Start of Input
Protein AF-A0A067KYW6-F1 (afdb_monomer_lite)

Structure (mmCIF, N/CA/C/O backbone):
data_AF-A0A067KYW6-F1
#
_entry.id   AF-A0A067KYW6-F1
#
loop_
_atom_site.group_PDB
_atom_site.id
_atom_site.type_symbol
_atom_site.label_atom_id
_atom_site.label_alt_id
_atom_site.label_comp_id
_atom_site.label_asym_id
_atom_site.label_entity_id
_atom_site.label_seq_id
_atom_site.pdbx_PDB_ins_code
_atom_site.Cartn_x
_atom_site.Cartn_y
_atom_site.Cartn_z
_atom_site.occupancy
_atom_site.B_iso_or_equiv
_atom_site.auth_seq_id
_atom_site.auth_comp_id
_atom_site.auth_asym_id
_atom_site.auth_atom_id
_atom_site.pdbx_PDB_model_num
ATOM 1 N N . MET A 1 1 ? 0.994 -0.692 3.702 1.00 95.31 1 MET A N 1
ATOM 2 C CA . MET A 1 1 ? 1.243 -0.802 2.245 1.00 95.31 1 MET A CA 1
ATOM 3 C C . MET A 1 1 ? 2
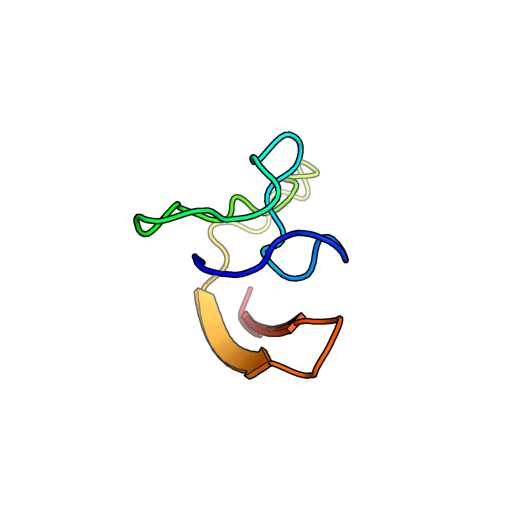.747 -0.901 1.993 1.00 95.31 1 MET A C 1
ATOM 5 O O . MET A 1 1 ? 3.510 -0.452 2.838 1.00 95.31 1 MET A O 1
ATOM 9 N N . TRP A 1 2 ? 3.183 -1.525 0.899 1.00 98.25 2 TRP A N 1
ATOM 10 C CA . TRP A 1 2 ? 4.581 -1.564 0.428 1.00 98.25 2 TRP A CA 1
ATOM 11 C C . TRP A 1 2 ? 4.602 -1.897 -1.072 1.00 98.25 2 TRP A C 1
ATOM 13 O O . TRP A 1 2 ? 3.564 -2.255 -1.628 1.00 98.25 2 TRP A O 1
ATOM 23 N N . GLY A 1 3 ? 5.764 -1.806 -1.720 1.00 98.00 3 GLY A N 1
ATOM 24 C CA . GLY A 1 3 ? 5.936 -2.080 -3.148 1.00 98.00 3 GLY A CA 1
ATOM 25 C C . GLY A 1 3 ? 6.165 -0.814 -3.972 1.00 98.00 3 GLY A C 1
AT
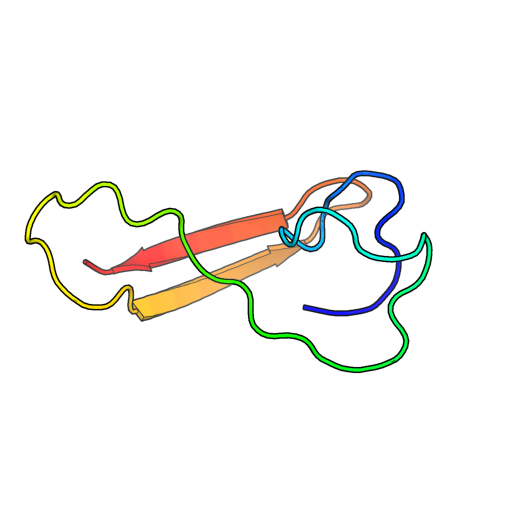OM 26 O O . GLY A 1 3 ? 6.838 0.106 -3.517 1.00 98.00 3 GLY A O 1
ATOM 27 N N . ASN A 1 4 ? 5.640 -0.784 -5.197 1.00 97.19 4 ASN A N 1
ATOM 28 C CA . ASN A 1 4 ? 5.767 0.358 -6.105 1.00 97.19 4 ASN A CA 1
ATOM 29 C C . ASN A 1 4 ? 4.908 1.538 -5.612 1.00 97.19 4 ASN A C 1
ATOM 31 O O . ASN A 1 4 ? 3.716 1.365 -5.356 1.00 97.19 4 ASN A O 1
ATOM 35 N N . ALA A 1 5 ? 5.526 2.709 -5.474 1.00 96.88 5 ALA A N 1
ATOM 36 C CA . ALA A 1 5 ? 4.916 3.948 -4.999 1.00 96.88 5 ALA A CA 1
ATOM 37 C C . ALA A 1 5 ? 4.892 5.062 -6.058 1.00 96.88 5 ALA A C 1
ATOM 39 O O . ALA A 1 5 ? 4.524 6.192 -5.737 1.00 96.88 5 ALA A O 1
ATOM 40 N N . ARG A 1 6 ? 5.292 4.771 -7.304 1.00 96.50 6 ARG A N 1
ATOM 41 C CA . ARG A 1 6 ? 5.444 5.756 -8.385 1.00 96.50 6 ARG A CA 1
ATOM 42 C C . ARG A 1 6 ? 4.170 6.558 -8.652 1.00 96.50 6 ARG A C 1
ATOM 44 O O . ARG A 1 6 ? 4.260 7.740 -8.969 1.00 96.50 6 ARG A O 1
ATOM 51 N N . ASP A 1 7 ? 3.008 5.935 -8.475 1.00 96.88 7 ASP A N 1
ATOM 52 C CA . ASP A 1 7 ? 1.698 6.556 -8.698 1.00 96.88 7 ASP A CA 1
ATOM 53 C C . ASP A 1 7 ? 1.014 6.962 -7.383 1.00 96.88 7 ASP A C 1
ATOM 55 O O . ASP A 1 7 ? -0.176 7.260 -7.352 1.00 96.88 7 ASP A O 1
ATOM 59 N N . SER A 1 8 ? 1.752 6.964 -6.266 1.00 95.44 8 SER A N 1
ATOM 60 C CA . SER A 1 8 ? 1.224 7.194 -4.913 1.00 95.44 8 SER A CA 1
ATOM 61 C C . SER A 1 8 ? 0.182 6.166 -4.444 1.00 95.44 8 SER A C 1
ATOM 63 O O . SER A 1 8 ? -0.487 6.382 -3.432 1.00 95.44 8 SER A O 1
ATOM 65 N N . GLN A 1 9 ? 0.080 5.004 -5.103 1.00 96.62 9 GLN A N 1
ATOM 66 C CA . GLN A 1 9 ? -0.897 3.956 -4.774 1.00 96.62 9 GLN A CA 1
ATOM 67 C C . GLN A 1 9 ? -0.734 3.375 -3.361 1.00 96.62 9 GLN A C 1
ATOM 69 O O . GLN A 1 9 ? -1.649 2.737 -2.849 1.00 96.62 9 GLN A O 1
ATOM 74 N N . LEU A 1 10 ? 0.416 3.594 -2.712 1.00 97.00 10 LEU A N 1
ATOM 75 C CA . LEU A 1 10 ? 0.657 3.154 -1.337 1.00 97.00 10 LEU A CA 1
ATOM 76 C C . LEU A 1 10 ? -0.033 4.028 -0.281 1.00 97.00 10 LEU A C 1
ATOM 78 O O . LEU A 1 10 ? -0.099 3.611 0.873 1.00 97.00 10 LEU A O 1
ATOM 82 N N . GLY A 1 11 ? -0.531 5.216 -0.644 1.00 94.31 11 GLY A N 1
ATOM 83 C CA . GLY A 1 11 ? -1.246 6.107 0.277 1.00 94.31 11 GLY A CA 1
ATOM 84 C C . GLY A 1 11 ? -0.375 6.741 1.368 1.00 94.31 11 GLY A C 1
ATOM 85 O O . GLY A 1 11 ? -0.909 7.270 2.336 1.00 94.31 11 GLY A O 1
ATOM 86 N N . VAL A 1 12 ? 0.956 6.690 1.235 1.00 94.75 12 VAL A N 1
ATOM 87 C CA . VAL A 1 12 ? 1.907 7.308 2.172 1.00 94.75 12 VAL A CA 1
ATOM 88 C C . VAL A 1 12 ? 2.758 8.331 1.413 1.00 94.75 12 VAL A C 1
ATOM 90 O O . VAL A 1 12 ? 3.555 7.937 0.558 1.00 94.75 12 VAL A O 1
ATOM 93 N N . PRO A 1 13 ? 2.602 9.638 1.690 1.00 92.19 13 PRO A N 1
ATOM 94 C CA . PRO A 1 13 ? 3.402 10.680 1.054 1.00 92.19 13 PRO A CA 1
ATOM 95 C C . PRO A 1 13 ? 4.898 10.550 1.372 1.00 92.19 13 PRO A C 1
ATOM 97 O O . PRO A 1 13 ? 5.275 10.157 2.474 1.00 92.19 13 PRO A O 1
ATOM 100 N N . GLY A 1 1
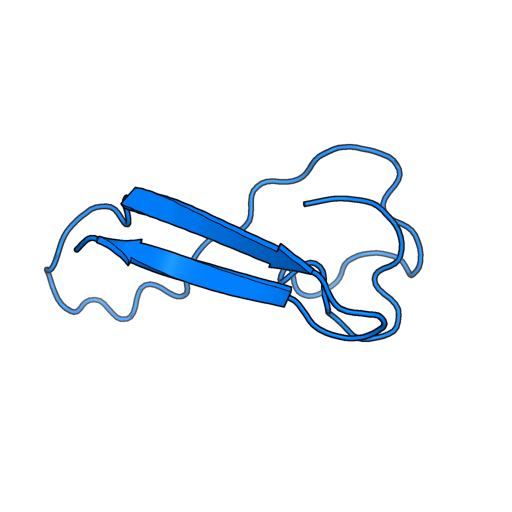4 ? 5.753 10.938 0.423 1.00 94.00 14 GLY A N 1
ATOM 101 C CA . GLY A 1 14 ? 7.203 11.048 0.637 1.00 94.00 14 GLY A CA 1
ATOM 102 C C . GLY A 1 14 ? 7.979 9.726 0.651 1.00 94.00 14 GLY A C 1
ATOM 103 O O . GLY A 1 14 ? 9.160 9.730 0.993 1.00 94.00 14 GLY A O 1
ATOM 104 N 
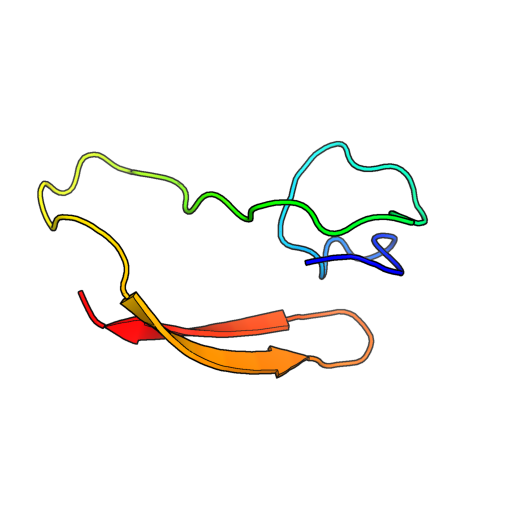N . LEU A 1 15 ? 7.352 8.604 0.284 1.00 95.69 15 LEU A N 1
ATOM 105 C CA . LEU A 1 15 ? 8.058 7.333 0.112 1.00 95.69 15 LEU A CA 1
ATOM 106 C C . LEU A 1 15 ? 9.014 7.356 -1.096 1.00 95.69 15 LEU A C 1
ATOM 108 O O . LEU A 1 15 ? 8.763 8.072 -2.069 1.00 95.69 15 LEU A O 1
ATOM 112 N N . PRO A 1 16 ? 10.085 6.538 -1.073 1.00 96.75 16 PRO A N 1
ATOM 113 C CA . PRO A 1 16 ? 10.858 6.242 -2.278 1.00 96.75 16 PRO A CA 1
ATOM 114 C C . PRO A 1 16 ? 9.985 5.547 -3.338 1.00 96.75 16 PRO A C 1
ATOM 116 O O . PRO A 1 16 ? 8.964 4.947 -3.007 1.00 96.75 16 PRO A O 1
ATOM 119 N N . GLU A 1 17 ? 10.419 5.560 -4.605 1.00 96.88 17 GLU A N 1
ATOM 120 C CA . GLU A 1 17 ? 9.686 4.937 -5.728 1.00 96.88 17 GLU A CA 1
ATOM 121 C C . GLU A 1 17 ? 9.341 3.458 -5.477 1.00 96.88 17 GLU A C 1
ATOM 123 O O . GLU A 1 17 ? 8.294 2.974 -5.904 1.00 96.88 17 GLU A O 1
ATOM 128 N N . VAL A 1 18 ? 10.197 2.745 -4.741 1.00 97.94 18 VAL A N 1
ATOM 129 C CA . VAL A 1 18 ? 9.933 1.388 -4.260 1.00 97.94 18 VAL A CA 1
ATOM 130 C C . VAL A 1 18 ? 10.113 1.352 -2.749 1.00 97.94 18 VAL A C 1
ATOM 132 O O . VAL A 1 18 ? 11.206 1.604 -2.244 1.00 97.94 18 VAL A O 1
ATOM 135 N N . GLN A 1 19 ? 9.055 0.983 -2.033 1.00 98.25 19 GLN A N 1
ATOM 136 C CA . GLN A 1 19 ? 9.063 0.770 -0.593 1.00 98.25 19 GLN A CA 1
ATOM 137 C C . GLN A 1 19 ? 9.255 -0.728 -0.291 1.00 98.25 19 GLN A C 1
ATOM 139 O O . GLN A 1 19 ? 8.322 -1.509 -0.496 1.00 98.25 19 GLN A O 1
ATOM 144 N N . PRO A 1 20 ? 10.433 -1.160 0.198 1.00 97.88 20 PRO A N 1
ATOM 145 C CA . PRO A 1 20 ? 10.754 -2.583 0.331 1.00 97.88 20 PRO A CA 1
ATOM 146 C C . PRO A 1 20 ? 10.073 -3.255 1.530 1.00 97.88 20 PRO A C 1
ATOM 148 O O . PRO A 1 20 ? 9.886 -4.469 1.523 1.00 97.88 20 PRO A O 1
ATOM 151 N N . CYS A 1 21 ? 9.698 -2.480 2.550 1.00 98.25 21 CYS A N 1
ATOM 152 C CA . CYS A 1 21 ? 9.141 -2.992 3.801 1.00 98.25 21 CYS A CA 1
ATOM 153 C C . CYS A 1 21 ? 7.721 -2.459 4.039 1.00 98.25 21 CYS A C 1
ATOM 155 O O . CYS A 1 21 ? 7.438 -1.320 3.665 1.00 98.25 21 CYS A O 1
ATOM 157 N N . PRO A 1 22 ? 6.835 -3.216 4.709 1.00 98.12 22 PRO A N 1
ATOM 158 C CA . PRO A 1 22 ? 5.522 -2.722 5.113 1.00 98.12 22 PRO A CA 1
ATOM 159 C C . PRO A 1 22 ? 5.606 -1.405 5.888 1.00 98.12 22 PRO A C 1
End of Input
-- Task goal --
Copy word for word the lines of the records above from the one with "ATOM 85 O O" up to and including the one with "ATOM 114 C C". Skip the pictures.

-- Solution for this problem --
ATOM 85 O O . GLY A 1 11 ? -0.909 7.270 2.336 1.00 94.31 11 GLY A O 1
ATOM 86 N N . VAL A 1 12 ? 0.956 6.690 1.235 1.00 94.75 12 VAL A N 1
ATOM 87 C CA . VAL A 1 12 ? 1.907 7.308 2.172 1.00 94.75 12 VAL A CA 1
ATOM 88 C C . VAL A 1 12 ? 2.758 8.331 1.413 1.00 94.75 12 VAL A C 1
ATOM 90 O O . VAL A 1 12 ? 3.555 7.937 0.558 1.00 94.75 12 VAL A O 1
ATOM 93 N N . PRO A 1 13 ? 2.602 9.638 1.690 1.00 92.19 13 PRO A N 1
ATOM 94 C CA . PRO A 1 13 ? 3.402 10.680 1.054 1.00 92.19 13 PRO A CA 1
ATOM 95 C C . PRO A 1 13 ? 4.898 10.550 1.372 1.00 92.19 13 PRO A C 1
ATOM 97 O O . PRO A 1 13 ? 5.275 10.157 2.474 1.00 92.19 13 PRO A O 1
ATOM 100 N N . GLY A 1 1
4 ? 5.753 10.938 0.423 1.00 94.00 14 GLY A N 1
ATOM 101 C CA . GLY A 1 14 ? 7.203 11.048 0.637 1.00 94.00 14 GLY A CA 1
ATOM 102 C C . GLY A 1 14 ? 7.979 9.726 0.651 1.00 94.00 14 GLY A C 1
ATOM 103 O O . GLY A 1 14 ? 9.160 9.730 0.993 1.00 94.00 14 GLY A O 1
ATOM 104 N 
N . LEU A 1 15 ? 7.352 8.604 0.284 1.00 95.69 15 LEU A N 1
ATOM 105 C CA . LEU A 1 15 ? 8.058 7.333 0.112 1.00 95.69 15 LEU A CA 1
ATOM 106 C C . LEU A 1 15 ? 9.014 7.356 -1.096 1.00 95.69 15 LEU A C 1
ATOM 108 O O . LEU A 1 15 ? 8.763 8.072 -2.069 1.00 95.69 15 LEU A O 1
ATOM 112 N N . PRO A 1 16 ? 10.085 6.538 -1.073 1.00 96.75 16 PRO A N 1
ATOM 113 C CA . PRO A 1 16 ? 10.858 6.242 -2.278 1.00 96.75 16 PRO A CA 1
ATOM 114 C C . PRO A 1 16 ? 9.985 5.547 -3.338 1.00 96.75 16 PRO A C 1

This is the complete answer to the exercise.